If you find yourself in a situation where you’re very sure your device has been compromised, the first thing you’ll want to do is to preserve evidence.

  1. Keep your old SIM and SD card somewhere safe.
  2. Audit your account activity. From another, trusted computer, check your Google, Facebook, Dropbox (and other) account activity logs for activity that someone else might have generated while your phone was taken from you. Document any new IP addresses, locations, and devices by taking screenshots.
  3. Be on the lookout for strange activity in social media. Investigators have been known to try infiltrating your and your friends' networks with fake profiles, catfishing, (sometimes known as ‘catphishing’ in security parlance, or when a person who sets up a false personal profile on a social networking site for fraudulent or deceptive purposes) and other weird tricks. Get in the habit of documenting and taking screenshots of anything that looks strange to you.
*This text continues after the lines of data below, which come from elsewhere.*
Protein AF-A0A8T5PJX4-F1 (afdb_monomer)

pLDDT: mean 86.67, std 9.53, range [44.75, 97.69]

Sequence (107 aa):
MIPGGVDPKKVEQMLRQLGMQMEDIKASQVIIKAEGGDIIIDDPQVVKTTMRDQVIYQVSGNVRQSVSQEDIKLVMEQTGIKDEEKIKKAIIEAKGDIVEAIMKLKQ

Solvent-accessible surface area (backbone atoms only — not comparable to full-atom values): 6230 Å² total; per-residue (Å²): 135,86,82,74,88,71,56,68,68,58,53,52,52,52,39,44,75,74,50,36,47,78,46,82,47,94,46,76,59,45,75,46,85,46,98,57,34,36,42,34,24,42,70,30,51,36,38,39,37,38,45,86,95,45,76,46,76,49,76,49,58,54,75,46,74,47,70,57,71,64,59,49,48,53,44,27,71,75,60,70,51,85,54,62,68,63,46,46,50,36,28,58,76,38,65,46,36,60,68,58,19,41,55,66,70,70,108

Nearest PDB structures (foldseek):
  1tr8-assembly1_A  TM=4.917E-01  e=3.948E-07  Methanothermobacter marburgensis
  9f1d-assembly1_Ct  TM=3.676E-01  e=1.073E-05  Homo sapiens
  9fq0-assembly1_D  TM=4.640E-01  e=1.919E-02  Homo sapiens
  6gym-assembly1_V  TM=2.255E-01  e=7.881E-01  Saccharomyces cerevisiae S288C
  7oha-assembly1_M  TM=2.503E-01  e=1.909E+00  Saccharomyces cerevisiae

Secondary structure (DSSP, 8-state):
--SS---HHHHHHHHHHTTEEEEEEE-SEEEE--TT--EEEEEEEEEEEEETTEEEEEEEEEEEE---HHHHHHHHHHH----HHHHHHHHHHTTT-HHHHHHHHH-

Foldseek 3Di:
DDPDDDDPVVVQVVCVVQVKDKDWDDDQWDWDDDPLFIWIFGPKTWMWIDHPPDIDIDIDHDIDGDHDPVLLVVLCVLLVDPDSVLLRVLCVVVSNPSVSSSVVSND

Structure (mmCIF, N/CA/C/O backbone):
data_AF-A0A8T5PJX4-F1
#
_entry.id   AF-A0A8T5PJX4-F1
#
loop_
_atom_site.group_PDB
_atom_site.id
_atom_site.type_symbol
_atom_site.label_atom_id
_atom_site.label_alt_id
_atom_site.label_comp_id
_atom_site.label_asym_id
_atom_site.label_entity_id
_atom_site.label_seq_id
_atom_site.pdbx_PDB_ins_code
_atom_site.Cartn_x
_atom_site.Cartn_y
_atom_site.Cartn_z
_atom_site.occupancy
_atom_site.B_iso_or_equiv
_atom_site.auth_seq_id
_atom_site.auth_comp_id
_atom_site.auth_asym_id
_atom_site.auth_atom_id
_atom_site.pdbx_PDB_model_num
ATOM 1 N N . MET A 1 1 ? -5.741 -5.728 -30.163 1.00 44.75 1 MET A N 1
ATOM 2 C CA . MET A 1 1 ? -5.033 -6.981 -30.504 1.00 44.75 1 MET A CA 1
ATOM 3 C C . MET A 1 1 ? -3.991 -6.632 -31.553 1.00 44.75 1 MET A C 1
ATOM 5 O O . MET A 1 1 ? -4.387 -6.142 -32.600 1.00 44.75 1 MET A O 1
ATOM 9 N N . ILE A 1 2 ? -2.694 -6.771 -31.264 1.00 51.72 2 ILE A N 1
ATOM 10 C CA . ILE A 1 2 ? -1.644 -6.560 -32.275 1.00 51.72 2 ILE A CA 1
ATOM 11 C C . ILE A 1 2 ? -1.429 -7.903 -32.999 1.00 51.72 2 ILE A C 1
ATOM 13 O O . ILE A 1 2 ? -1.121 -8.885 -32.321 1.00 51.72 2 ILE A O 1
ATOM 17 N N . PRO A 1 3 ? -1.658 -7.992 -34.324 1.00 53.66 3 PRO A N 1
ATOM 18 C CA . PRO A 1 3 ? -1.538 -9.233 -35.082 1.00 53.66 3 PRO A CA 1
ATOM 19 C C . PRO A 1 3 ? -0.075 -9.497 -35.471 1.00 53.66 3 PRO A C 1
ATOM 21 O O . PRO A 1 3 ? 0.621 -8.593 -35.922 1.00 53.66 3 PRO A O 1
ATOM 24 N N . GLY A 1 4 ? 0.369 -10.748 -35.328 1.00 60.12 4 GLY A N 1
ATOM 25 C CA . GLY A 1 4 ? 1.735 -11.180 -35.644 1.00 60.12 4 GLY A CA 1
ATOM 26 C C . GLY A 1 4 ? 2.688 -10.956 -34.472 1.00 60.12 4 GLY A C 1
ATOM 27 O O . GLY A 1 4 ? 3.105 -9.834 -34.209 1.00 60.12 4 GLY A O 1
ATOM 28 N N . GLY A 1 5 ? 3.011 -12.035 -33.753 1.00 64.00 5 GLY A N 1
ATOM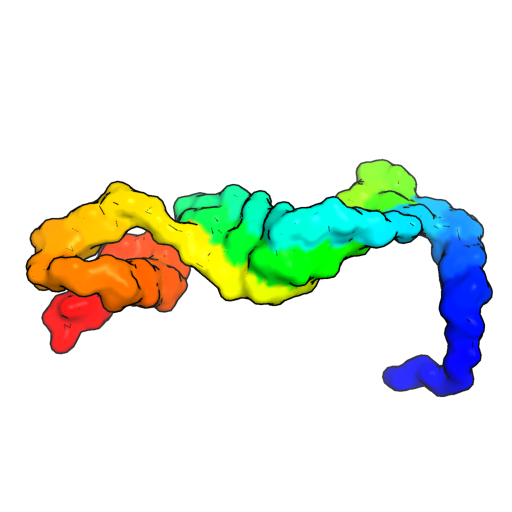 29 C CA . GLY A 1 5 ? 3.878 -12.012 -32.575 1.00 64.00 5 GLY A CA 1
ATOM 30 C C . GLY A 1 5 ? 5.245 -11.417 -32.898 1.00 64.00 5 GLY A C 1
ATOM 31 O O . GLY A 1 5 ? 6.094 -12.071 -33.502 1.00 64.00 5 GLY A O 1
ATOM 32 N N . VAL A 1 6 ? 5.440 -10.161 -32.507 1.00 69.75 6 VAL A N 1
ATOM 33 C CA . VAL A 1 6 ? 6.739 -9.499 -32.568 1.00 69.75 6 VAL A CA 1
ATOM 34 C C . VAL A 1 6 ? 7.651 -10.195 -31.562 1.00 69.75 6 VAL A C 1
ATOM 36 O O . VAL A 1 6 ? 7.280 -10.362 -30.402 1.00 69.75 6 VAL A O 1
ATOM 39 N N . ASP A 1 7 ? 8.830 -10.622 -32.018 1.00 78.75 7 ASP A N 1
ATOM 40 C CA . ASP A 1 7 ? 9.849 -11.237 -31.165 1.00 78.75 7 ASP A CA 1
ATOM 41 C C . ASP A 1 7 ? 10.144 -10.306 -29.968 1.00 78.75 7 ASP A C 1
ATOM 43 O O . ASP A 1 7 ? 10.508 -9.144 -30.195 1.00 78.75 7 ASP A O 1
ATOM 47 N N . PRO A 1 8 ? 10.002 -10.774 -28.712 1.00 72.38 8 PRO A N 1
ATOM 48 C CA . PRO A 1 8 ? 10.217 -9.961 -27.514 1.00 72.38 8 PRO A CA 1
ATOM 49 C C . PRO A 1 8 ? 11.560 -9.223 -27.518 1.00 72.38 8 PRO A C 1
ATOM 51 O O . PRO A 1 8 ? 11.640 -8.075 -27.086 1.00 72.38 8 PRO A O 1
ATOM 54 N N . LYS A 1 9 ? 12.606 -9.835 -28.092 1.00 78.38 9 LYS A N 1
ATOM 55 C CA . LYS A 1 9 ? 13.937 -9.221 -28.196 1.00 78.38 9 LYS A CA 1
ATOM 56 C C . LYS A 1 9 ? 13.969 -8.052 -29.178 1.00 78.38 9 LYS A C 1
ATOM 58 O O . LYS A 1 9 ? 14.691 -7.082 -28.953 1.00 78.38 9 LYS A O 1
ATOM 63 N N . LYS A 1 10 ? 13.182 -8.118 -30.258 1.00 81.00 10 LYS A N 1
ATOM 64 C CA . LYS A 1 10 ? 13.048 -7.009 -31.215 1.00 81.00 10 LYS A CA 1
ATOM 65 C C . LYS A 1 10 ? 12.294 -5.840 -30.597 1.00 81.00 10 LYS A C 1
ATOM 67 O O . LYS A 1 10 ? 12.682 -4.700 -30.828 1.00 81.00 10 LYS A O 1
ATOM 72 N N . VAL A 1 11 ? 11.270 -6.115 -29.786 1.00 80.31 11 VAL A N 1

Next, it’s time to regain control of your accounts and data. Follow these steps to restore your personal data and social media accounts.

  1. Sign out of all important accounts. Any place you’re logged into will have session cookies set somewhere, and an adversary could potentially resume your session if they've copied these cookies from your device. By logging out, you signal to the service that the session has ended.
  2. Refresh your device. At this point, you should either factory reset your phone or get a completely new one. While it's unrealistic for most people to buy a brand-new phone unexpectedly, it's also worth noting that the phone’s IMEI, or unique serial number, cannot be changed, even if you wipe the device and start from a fresh slate.
  3. Change the passwords for services you use. On another, trusted computer, reset each account with brand-new, complex passphrases. Additionally, if you enabled two-factor authentication on a particular service, that will also have to be reset. Instructions depend on the service, but nearly all services offering two-factor authentication will also provide a way to reset these codes.
  4. Get a new SIM. Your old SIM will be logged by authorities and might have had extra metadata pushed onto it while it was out of your possession. Get a new SIM card from your carrier by simply walking into the store. Remember, it’s your right to bring your old phone number with you, and it should be handled easily at the store. Be sure to bring two pieces of proper identification (driver's license, passport, Social Security card, etc.) because retailers require this proof of identity for customers' security.
  5. Replace the SD card. Purchase a new one, or use another one you already have (other than the one taken from you!). You cannot trust the old one since it's left your possession.

Who can I turn to?

When these things happen, it’s important to know who’s got your back. Finding legal representation that understands your situation, and understands technology, is key. You and your legal team might also require assistance from digital forensics experts or need to talk to digital security trainers who can help you navigate this tricky situation. Finally, self-care is hugely important. This work is extremely stressful; talking to the right people might help you recapture your courage, prevent you from doing harm to yourself and others, and help you get through the trauma.